On a summary judgment motion, the district court's findings of fact are reviewed for clear error. Starsky v. Williams et al., 512 F.2d 109, 111–12 (9th Cir. 1975).

This "conclusion" comes from the following soundbite:

This is why we apply the "clearly erroneous" rule, Fed. R. Civ. P. 52(a) in reviewing the judge's findings.

Id. at 111. There is, however, a tipoff right in this soundbite that something is not right. Rule 52 concerns bench trials, not summary judgment (which is Rule 54). The entire paragraph reads:

The regents attack the judgment on the merits by arguing that summary judgment is improper because the trial court resolved genuinely disputed issues of material fact. Although we do not agree with the regents that some issues that they identify were genuinely disputed, we assume arguendo that the judge did resolve at least one disputed material issue, namely, what was the regents' primary reason for discharging Starsky. Nonetheless, we do not reverse the judgment, for we agree with the trial judge that, under circumstances unique to this case, the parties had in effect submitted this case to the court for trial on an agreed statement of facts embodied in a limited written record.
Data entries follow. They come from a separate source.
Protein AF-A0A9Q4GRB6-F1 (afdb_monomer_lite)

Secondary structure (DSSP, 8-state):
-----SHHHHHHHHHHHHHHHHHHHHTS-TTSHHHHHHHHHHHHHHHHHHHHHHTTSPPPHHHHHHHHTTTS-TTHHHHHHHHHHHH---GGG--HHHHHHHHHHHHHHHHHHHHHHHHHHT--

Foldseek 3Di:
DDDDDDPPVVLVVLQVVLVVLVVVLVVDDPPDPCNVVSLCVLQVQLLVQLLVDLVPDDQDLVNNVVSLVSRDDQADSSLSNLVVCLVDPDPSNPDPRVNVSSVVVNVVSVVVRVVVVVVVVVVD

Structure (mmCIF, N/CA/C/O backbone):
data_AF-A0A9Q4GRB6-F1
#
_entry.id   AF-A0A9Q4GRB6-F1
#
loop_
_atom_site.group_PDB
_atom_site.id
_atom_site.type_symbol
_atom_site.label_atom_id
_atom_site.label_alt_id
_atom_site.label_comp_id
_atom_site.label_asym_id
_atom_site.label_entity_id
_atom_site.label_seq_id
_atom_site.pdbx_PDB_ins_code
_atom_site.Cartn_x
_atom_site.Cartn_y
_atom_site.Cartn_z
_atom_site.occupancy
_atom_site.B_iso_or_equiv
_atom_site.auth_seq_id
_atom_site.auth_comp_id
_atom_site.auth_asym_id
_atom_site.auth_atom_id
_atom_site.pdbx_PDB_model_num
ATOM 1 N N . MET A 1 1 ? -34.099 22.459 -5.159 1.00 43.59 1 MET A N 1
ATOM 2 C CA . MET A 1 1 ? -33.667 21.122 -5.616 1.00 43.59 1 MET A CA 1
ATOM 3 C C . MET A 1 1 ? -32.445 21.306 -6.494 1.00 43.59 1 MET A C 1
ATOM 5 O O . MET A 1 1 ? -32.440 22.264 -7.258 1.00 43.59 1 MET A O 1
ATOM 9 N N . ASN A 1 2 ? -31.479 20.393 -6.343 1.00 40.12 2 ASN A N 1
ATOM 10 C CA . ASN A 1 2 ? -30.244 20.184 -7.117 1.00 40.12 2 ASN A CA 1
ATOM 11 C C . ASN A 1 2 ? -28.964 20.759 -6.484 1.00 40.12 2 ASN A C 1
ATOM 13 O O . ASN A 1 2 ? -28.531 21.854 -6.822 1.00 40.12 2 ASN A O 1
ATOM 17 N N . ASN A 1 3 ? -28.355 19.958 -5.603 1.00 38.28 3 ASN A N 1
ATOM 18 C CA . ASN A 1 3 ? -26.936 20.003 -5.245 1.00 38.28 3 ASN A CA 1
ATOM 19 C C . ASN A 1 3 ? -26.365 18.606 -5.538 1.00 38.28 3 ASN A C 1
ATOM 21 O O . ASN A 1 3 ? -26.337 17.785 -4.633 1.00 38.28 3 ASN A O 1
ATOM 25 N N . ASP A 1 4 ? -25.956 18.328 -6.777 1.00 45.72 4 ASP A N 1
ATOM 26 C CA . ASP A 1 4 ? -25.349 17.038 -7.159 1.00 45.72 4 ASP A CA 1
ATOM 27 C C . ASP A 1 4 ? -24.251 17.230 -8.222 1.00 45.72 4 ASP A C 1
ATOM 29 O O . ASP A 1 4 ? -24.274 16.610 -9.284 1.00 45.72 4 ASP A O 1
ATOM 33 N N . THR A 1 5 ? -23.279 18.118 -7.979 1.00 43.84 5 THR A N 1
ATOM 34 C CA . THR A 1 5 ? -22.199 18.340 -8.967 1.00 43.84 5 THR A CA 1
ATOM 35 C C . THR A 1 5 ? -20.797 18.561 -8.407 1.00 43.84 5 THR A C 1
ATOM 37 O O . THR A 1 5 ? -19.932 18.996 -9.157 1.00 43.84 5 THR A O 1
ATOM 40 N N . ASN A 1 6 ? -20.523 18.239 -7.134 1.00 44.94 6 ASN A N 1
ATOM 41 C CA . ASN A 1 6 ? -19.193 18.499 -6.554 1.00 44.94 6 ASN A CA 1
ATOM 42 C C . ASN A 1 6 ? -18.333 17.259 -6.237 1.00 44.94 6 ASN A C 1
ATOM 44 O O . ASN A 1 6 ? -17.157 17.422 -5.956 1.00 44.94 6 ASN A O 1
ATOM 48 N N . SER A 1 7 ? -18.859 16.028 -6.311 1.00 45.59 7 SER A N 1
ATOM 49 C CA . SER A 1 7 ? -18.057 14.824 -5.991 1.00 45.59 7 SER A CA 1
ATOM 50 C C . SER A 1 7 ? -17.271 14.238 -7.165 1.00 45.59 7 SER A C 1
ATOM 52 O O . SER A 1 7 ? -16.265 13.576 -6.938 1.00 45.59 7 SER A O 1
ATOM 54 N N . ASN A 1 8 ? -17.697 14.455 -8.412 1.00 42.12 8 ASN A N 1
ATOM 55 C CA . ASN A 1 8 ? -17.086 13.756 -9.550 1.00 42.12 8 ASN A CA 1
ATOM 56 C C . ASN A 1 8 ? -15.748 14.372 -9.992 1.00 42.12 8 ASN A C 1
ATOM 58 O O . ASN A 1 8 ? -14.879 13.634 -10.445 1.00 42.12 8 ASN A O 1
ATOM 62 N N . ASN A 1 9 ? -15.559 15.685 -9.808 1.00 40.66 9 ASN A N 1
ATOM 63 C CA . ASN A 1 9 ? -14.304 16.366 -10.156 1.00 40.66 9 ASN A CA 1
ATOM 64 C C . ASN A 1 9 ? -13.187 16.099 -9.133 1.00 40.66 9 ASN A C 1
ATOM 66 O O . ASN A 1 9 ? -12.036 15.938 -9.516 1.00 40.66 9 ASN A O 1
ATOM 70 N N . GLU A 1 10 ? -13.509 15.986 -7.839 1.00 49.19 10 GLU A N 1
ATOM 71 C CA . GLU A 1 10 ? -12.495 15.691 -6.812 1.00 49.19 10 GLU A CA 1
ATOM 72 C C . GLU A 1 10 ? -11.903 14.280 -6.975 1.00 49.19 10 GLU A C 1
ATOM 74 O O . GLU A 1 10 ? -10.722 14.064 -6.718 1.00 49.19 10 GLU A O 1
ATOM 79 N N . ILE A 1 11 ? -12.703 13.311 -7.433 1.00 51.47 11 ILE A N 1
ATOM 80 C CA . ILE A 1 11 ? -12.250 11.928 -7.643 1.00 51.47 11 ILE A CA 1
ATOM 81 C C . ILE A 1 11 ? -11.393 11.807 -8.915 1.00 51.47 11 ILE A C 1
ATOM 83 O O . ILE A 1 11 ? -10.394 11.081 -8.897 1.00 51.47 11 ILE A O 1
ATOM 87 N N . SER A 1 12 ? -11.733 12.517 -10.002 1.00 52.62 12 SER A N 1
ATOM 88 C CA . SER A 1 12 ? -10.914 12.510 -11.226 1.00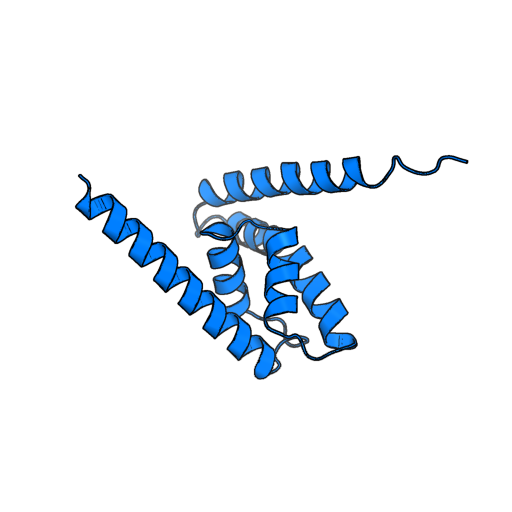 52.62 12 SER A CA 1
ATOM 89 C C . SER A 1 12 ? -9.553 13.166 -10.998 1.00 52.62 12 SER A C 1
ATOM 91 O O . SER A 1 12 ? -8.542 12.578 -11.372 1.00 52.62 12 SER A O 1
ATOM 93 N N . ASP A 1 13 ? -9.512 14.296 -10.285 1.00 55.78 13 ASP A N 1
ATOM 94 C CA . ASP A 1 13 ? -8.264 15.000 -9.963 1.00 55.78 13 ASP A CA 1
ATOM 95 C C . ASP A 1 13 ? -7.341 14.168 -9.057 1.00 55.78 13 ASP A C 1
ATOM 97 O O . ASP A 1 13 ? -6.118 14.214 -9.196 1.00 55.78 13 ASP A O 1
ATOM 101 N N . ILE A 1 14 ? -7.892 13.363 -8.138 1.00 60.25 14 ILE A N 1
ATOM 102 C CA . ILE A 1 14 ? -7.091 12.441 -7.314 1.00 60.25 14 ILE A CA 1
ATOM 103 C C . ILE A 1 14 ? -6.532 11.295 -8.165 1.00 60.25 14 ILE A C 1
ATOM 105 O O . ILE A 1 14 ? -5.387 10.890 -7.965 1.00 60.25 14 ILE A O 1
ATOM 109 N N . THR A 1 15 ? -7.318 10.776 -9.109 1.00 62.72 15 THR A N 1
ATOM 110 C CA . THR A 1 15 ? -6.939 9.611 -9.920 1.00 62.72 15 THR A CA 1
ATOM 111 C C . THR A 1 15 ? -5.893 9.979 -10.976 1.00 62.72 15 THR A C 1
ATOM 113 O O . THR A 1 15 ? -4.901 9.263 -11.113 1.00 62.72 15 THR A O 1
ATOM 116 N N . GLU A 1 16 ? -6.045 11.119 -11.660 1.00 66.81 16 GLU A N 1
ATOM 117 C CA . GLU A 1 16 ? -5.069 11.610 -12.647 1.00 66.81 16 GLU A CA 1
ATOM 118 C C . GLU A 1 16 ? -3.724 11.955 -11.990 1.00 66.81 16 GLU A C 1
ATOM 120 O O . GLU A 1 16 ? -2.677 11.472 -12.429 1.00 66.81 16 GLU A O 1
ATOM 125 N N . ASN A 1 17 ? -3.741 12.681 -10.865 1.00 85.81 17 ASN A N 1
ATOM 126 C CA . ASN A 1 17 ? -2.514 12.989 -10.125 1.00 85.81 17 ASN A CA 1
ATOM 127 C C . ASN A 1 17 ? -1.838 11.725 -9.572 1.00 85.81 17 ASN A C 1
ATOM 129 O O . ASN A 1 17 ? -0.612 11.644 -9.509 1.00 85.81 17 ASN A O 1
ATOM 133 N N . ARG A 1 18 ? -2.615 10.708 -9.176 1.00 92.56 18 ARG A N 1
ATOM 134 C CA . ARG A 1 18 ? -2.055 9.464 -8.638 1.00 92.56 18 ARG A CA 1
ATOM 135 C C . ARG A 1 18 ? -1.403 8.595 -9.709 1.00 92.56 18 ARG A C 1
ATOM 137 O O . ARG A 1 18 ? -0.349 8.022 -9.445 1.00 92.56 18 ARG A O 1
ATOM 144 N N . GLN A 1 19 ? -1.980 8.522 -10.906 1.00 92.31 19 GLN A N 1
ATOM 145 C CA . GLN A 1 19 ? -1.348 7.823 -12.028 1.00 92.31 19 GLN A CA 1
ATOM 146 C C . GLN A 1 19 ? -0.032 8.491 -12.439 1.00 92.31 19 GLN A C 1
ATOM 148 O O . GLN A 1 19 ? 0.945 7.787 -12.692 1.00 92.31 19 GLN A O 1
ATOM 153 N N . GLN A 1 20 ? 0.031 9.827 -12.431 1.00 94.00 20 GLN A N 1
ATOM 154 C CA . GLN A 1 20 ? 1.278 10.551 -12.683 1.00 94.00 20 GLN A CA 1
ATOM 155 C C . GLN A 1 20 ? 2.361 10.203 -11.647 1.00 94.00 20 GLN A C 1
ATOM 157 O O . GLN A 1 20 ? 3.491 9.908 -12.025 1.00 94.00 20 GLN A O 1
ATOM 162 N N . LEU A 1 21 ? 2.017 10.150 -10.355 1.00 95.12 21 LEU A N 1
ATOM 163 C CA . LEU A 1 21 ? 2.960 9.749 -9.301 1.00 95.12 21 LEU A CA 1
ATOM 164 C C . LEU A 1 21 ? 3.511 8.333 -9.509 1.00 95.12 21 LEU A C 1
ATOM 166 O O . LEU A 1 21 ? 4.691 8.092 -9.255 1.00 95.12 21 LEU A O 1
ATOM 170 N N . TRP A 1 22 ? 2.679 7.397 -9.975 1.00 96.19 22 TRP A N 1
ATOM 171 C CA . TRP A 1 22 ? 3.137 6.050 -10.316 1.00 96.19 22 TRP A CA 1
ATOM 172 C C . TRP A 1 22 ? 4.099 6.055 -11.502 1.00 96.19 22 TRP A C 1
ATOM 174 O O . TRP A 1 22 ? 5.150 5.428 -11.417 1.00 96.19 22 TRP A O 1
ATOM 184 N N . GLN A 1 23 ? 3.802 6.812 -12.560 1.00 94.62 23 GLN A N 1
ATOM 185 C CA . GLN A 1 23 ? 4.701 6.950 -13.711 1.00 94.62 23 GLN A CA 1
ATOM 186 C C . GLN A 1 23 ? 6.040 7.585 -13.323 1.00 94.62 23 GLN A C 1
ATOM 188 O O . GLN A 1 23 ? 7.097 7.135 -13.766 1.00 94.62 23 GLN A O 1
ATOM 193 N N . GLU A 1 24 ? 6.020 8.624 -12.488 1.00 95.06 24 GLU A N 1
ATOM 194 C CA . GLU A 1 24 ? 7.238 9.249 -11.971 1.00 95.06 24 GLU A CA 1
ATOM 195 C C . GLU A 1 24 ? 8.046 8.252 -11.136 1.00 95.06 24 GLU A C 1
ATOM 197 O O . GLU A 1 24 ? 9.253 8.131 -11.333 1.00 95.06 24 GLU A O 1
ATOM 202 N N . LEU A 1 25 ? 7.389 7.479 -10.265 1.00 95.38 25 LEU A N 1
ATOM 203 C CA . LEU A 1 25 ? 8.050 6.467 -9.442 1.00 95.38 25 LEU A CA 1
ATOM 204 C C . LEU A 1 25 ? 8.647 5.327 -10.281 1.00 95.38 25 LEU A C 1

The judge therefore was free to decide all issues relating to Starsky's right to reinstatement and, in so deciding, to resolve factual issues. This is why we apply the "clearly erroneous" rule, Fed. R. Civ. P. 52(a) in reviewing the judge's findings.

Id. (citations omitted). Even more damaging, the Court explicitly stated that it was not using the summary judgment standards, because (despite the caption on the motions) the parties asked for and received in a bench trial on a written record, not summary judgment.
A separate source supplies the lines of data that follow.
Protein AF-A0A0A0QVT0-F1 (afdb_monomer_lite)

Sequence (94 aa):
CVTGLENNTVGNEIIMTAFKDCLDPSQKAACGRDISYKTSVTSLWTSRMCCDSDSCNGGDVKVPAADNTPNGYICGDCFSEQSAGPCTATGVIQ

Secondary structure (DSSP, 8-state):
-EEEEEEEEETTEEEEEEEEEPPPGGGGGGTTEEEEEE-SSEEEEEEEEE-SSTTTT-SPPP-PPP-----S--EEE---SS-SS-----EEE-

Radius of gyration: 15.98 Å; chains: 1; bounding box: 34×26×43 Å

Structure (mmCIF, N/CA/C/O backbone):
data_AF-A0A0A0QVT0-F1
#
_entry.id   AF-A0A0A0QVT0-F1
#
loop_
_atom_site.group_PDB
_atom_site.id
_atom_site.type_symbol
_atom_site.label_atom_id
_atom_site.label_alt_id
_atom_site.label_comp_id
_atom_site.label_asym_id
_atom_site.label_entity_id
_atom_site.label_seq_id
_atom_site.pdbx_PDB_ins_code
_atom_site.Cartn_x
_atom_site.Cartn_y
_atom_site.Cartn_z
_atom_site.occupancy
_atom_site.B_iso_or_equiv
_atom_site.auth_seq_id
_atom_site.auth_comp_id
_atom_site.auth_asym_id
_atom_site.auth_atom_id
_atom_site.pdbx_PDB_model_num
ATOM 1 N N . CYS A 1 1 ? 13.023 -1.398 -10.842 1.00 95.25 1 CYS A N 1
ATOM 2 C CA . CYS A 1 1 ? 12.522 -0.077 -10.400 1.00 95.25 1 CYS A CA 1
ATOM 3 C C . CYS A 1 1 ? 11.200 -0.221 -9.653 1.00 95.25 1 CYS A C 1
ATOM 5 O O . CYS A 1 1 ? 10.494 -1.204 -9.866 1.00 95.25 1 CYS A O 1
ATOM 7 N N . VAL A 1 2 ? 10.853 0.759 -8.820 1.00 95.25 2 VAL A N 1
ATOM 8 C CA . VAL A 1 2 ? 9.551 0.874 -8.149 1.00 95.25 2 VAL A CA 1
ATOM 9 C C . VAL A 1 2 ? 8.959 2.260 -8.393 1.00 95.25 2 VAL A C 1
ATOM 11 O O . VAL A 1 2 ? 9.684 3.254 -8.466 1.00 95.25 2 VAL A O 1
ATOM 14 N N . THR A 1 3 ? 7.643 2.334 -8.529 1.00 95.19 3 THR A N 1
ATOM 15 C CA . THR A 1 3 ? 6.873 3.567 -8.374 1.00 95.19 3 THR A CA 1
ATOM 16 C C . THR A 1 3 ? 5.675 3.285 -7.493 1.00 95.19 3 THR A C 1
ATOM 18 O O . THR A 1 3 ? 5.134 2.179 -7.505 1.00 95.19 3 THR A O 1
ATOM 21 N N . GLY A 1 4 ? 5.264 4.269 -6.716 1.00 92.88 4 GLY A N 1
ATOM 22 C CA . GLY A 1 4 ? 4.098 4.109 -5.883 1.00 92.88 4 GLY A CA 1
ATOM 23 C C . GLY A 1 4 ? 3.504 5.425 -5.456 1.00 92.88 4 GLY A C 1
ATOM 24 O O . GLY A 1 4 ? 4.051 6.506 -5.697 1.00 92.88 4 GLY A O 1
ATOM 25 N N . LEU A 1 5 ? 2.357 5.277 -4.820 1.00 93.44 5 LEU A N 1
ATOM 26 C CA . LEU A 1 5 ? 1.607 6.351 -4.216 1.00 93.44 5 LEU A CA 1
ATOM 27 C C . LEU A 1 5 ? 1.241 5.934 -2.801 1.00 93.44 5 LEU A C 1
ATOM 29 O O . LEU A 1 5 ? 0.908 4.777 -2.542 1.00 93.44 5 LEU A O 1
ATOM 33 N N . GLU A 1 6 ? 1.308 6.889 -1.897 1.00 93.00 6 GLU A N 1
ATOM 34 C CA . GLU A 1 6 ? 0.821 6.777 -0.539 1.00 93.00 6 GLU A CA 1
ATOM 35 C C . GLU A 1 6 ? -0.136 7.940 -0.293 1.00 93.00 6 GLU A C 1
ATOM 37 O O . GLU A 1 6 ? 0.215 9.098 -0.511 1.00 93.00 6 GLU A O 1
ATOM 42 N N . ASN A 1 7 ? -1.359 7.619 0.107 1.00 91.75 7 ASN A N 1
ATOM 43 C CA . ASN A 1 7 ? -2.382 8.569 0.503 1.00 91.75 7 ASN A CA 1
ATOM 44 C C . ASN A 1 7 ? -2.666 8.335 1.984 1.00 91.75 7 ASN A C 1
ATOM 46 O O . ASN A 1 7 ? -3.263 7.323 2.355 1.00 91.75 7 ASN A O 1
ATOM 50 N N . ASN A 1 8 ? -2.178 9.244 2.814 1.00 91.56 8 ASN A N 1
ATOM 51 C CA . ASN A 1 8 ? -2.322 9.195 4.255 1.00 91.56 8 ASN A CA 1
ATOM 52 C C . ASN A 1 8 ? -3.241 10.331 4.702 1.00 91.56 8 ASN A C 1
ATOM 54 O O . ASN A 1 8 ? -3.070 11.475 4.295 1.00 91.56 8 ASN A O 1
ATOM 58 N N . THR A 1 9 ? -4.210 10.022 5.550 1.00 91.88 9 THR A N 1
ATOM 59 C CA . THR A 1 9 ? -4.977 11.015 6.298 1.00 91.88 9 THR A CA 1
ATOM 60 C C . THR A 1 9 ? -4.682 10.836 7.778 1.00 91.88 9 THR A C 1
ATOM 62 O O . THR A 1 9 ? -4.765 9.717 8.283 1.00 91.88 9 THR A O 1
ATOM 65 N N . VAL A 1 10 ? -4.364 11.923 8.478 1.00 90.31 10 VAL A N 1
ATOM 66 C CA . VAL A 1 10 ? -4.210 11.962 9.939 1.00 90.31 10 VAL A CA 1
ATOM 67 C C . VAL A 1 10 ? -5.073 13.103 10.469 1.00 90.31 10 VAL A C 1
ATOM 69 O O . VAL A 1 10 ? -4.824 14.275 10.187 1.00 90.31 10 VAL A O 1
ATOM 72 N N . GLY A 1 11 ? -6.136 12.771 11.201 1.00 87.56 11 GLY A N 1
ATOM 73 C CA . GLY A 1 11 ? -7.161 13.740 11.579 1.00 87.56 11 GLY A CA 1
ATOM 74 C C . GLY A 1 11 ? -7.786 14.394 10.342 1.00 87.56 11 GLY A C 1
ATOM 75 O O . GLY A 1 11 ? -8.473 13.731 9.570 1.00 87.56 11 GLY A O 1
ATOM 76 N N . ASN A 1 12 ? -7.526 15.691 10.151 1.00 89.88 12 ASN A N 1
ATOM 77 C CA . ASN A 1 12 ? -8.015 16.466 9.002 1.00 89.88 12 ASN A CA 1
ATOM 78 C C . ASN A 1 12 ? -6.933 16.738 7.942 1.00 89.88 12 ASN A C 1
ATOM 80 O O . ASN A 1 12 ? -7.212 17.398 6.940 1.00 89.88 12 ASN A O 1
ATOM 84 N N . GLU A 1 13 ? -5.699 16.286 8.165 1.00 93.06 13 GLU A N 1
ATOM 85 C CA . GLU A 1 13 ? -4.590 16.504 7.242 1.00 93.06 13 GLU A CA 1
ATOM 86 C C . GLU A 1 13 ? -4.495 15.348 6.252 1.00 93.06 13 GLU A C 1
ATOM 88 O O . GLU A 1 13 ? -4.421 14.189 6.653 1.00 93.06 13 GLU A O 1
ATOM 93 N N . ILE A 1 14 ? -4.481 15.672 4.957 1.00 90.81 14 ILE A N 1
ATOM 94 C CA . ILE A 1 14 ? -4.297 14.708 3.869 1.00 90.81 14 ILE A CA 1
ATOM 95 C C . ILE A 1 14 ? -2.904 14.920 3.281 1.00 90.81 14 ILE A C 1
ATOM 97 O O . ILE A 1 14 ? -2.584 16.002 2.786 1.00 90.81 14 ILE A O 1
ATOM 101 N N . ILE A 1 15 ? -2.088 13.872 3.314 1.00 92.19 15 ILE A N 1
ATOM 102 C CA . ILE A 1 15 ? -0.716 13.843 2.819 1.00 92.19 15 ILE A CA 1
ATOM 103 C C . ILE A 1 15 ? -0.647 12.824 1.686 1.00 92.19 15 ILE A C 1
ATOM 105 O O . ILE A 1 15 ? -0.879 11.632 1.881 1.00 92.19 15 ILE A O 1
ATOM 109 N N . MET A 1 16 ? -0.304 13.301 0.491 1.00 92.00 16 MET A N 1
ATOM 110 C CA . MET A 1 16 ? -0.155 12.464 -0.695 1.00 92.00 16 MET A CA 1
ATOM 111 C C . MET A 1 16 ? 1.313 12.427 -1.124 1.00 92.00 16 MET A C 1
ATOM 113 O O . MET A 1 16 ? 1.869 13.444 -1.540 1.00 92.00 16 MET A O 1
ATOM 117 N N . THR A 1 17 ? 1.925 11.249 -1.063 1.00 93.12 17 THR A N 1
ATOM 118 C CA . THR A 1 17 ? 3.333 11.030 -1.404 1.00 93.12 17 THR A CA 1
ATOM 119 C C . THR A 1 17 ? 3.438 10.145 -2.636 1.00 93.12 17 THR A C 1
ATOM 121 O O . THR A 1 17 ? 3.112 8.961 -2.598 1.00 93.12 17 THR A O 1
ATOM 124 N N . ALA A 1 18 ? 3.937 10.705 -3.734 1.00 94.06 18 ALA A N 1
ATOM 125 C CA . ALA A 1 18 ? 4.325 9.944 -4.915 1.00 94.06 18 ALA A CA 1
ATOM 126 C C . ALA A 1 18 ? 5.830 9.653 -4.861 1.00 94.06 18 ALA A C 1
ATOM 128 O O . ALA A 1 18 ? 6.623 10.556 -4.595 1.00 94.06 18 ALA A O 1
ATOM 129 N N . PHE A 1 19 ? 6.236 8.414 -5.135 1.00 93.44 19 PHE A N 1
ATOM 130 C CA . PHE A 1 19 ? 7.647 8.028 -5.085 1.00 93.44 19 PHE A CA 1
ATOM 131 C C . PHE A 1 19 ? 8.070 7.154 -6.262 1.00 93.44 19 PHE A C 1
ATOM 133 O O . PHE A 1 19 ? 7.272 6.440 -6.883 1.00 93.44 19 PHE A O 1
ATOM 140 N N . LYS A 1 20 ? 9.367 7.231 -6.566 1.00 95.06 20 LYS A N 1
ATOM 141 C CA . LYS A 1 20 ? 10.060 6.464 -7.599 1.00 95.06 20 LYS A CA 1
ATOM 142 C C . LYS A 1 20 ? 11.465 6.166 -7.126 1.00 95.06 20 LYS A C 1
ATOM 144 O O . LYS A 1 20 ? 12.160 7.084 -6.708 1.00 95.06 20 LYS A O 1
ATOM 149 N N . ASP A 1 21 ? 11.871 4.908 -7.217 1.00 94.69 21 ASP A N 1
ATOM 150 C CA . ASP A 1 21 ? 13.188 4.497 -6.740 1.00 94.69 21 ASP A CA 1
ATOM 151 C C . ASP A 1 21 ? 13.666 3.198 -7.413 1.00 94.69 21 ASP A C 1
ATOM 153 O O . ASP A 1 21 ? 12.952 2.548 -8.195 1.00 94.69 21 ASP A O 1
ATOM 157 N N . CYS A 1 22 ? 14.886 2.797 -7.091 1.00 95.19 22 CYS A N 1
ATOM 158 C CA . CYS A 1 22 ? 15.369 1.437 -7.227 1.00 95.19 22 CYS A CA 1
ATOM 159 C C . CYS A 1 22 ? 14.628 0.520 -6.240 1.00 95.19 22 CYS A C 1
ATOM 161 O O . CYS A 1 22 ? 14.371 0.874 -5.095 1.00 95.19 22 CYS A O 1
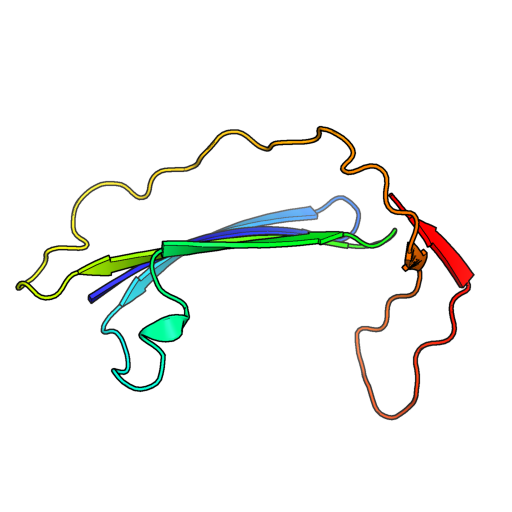ATOM 163 N N . LEU A 1 23 ? 14.263 -0.680 -6.694 1.00 94.06 23 LEU A N 1
ATOM 164 C CA . LEU A 1 23 ? 13.622 -1.680 -5.839 1.00 94.06 23 LEU A CA 1
ATOM 165 C C . LEU A 1 23 ? 14.704 -2.569 -5.222 1.00 94.06 23 LEU A C 1
ATOM 167 O O . LEU A 1 23 ? 15.497 -3.138 -5.970 1.00 94.06 23 LEU A O 1
ATOM 171 N N . ASP A 1 24 ? 14.684 -2.754 -3.902 1.00 93.81 24 ASP A N 1
ATOM 172 C CA . ASP A 1 24 ? 15.399 -3.864 -3.264 1.00 93.81 24 ASP A CA 1
ATOM 173 C C . ASP A 1 24 ? 14.740 -5.197 -3.682 1.00 93.81 24 ASP A C 1
ATOM 175 O O . ASP A 1 24 ? 13.550 -5.394 -3.404 1.00 93.81 24 ASP A O 1
ATOM 179 N N . PRO A 1 25 ? 15.470 -6.131 -4.327 1.00 91.19 25 PRO A N 1
ATOM 180 C CA . PRO A 1 25 ? 14.938 -7.436 -4.715 1.00 91.19 25 PRO A CA 1
ATOM 181 C C . PRO A 1 25 ? 14.263 -8.215 -3.577 1.00 91.19 25 PRO A C 1
ATOM 183 O O . PRO A 1 25 ? 13.315 -8.959 -3.841 1.00 91.19 25 PRO A O 1
ATOM 186 N N . SER A 1 26 ? 14.689 -8.023 -2.321 1.00 94.06 26 SER A N 1
ATOM 187 C CA . SER A 1 26 ? 14.070 -8.655 -1.146 1.00 94.06 26 SER A CA 1
ATOM 188 C C . SER A 1 26 ? 12.605 -8.236 -0.939 1.00 94.06 26 SER A C 1
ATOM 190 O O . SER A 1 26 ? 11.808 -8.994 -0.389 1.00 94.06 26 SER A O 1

We are mindful that the mere fact that the parties make cross-motions for summary judgment does not necessarily mean that there are no disputed issues of material fact and does not necessarily permit the judge to render judgment in favor of one side or the other. However, in this case, the parties had in fact agreed that all of the underlying material facts were those reflected by the written record before the court. Given the unique procedural history of the litigation, which was drawn out over two and one-half years, the court was justified in concluding that the parties had in effect and in substance agreed to a trial of the reinstatement claim on the written record.

Id. at 112. Thus, the decision in Starsky had nothing to do in substance with summary judgment; and therefore could not, and should not, be cited for anything concerning summary judgment, except perhaps in showing how summary judgment could be converted to a bench trial on a written record.

I'll freely admit that this is the civil procedure nerd in me coming out. This makes a difference because the "real" rule is that in summary judgment, the judge makes no factual findings; if there is a dispute over the facts, the matter must be sent to trial, and whether the judge finds "facts" or not is a legal question reviewed de novo (that is, without any purported weight given to the trial judge's opinion). Sadly, it's not a unique circumstance; I've seen the same citation, for the same proposition, in three different matters, involving lawyers from a Certain Law School (not all at the same firm, either). The different burden was "outcome-determinative" in two of those three matters, and influenced the course of oral argument in the third.

There is no meaningful content without context; legal judgment, which is what we're supposed to begin to develop in law school, is supposed to determine how much context is relevant to a given statement in an opinion. In the Starsky example, it's pretty clear that the individuals who cite it for the proposition that factfinding on summary judgment are reviewed for clear error didn't read the whole case, or even the whole paragraph in which the soundbite appears. That indicates to me that their law school was defective in developing at least that aspect of their legal judgment. That is also where I disagree, at least a little bit, with Professor Solum's formulation. Perhaps this is only a matter of emphasis, or of terminology, or of explication; but it is nonetheless an issue that deserves further attention.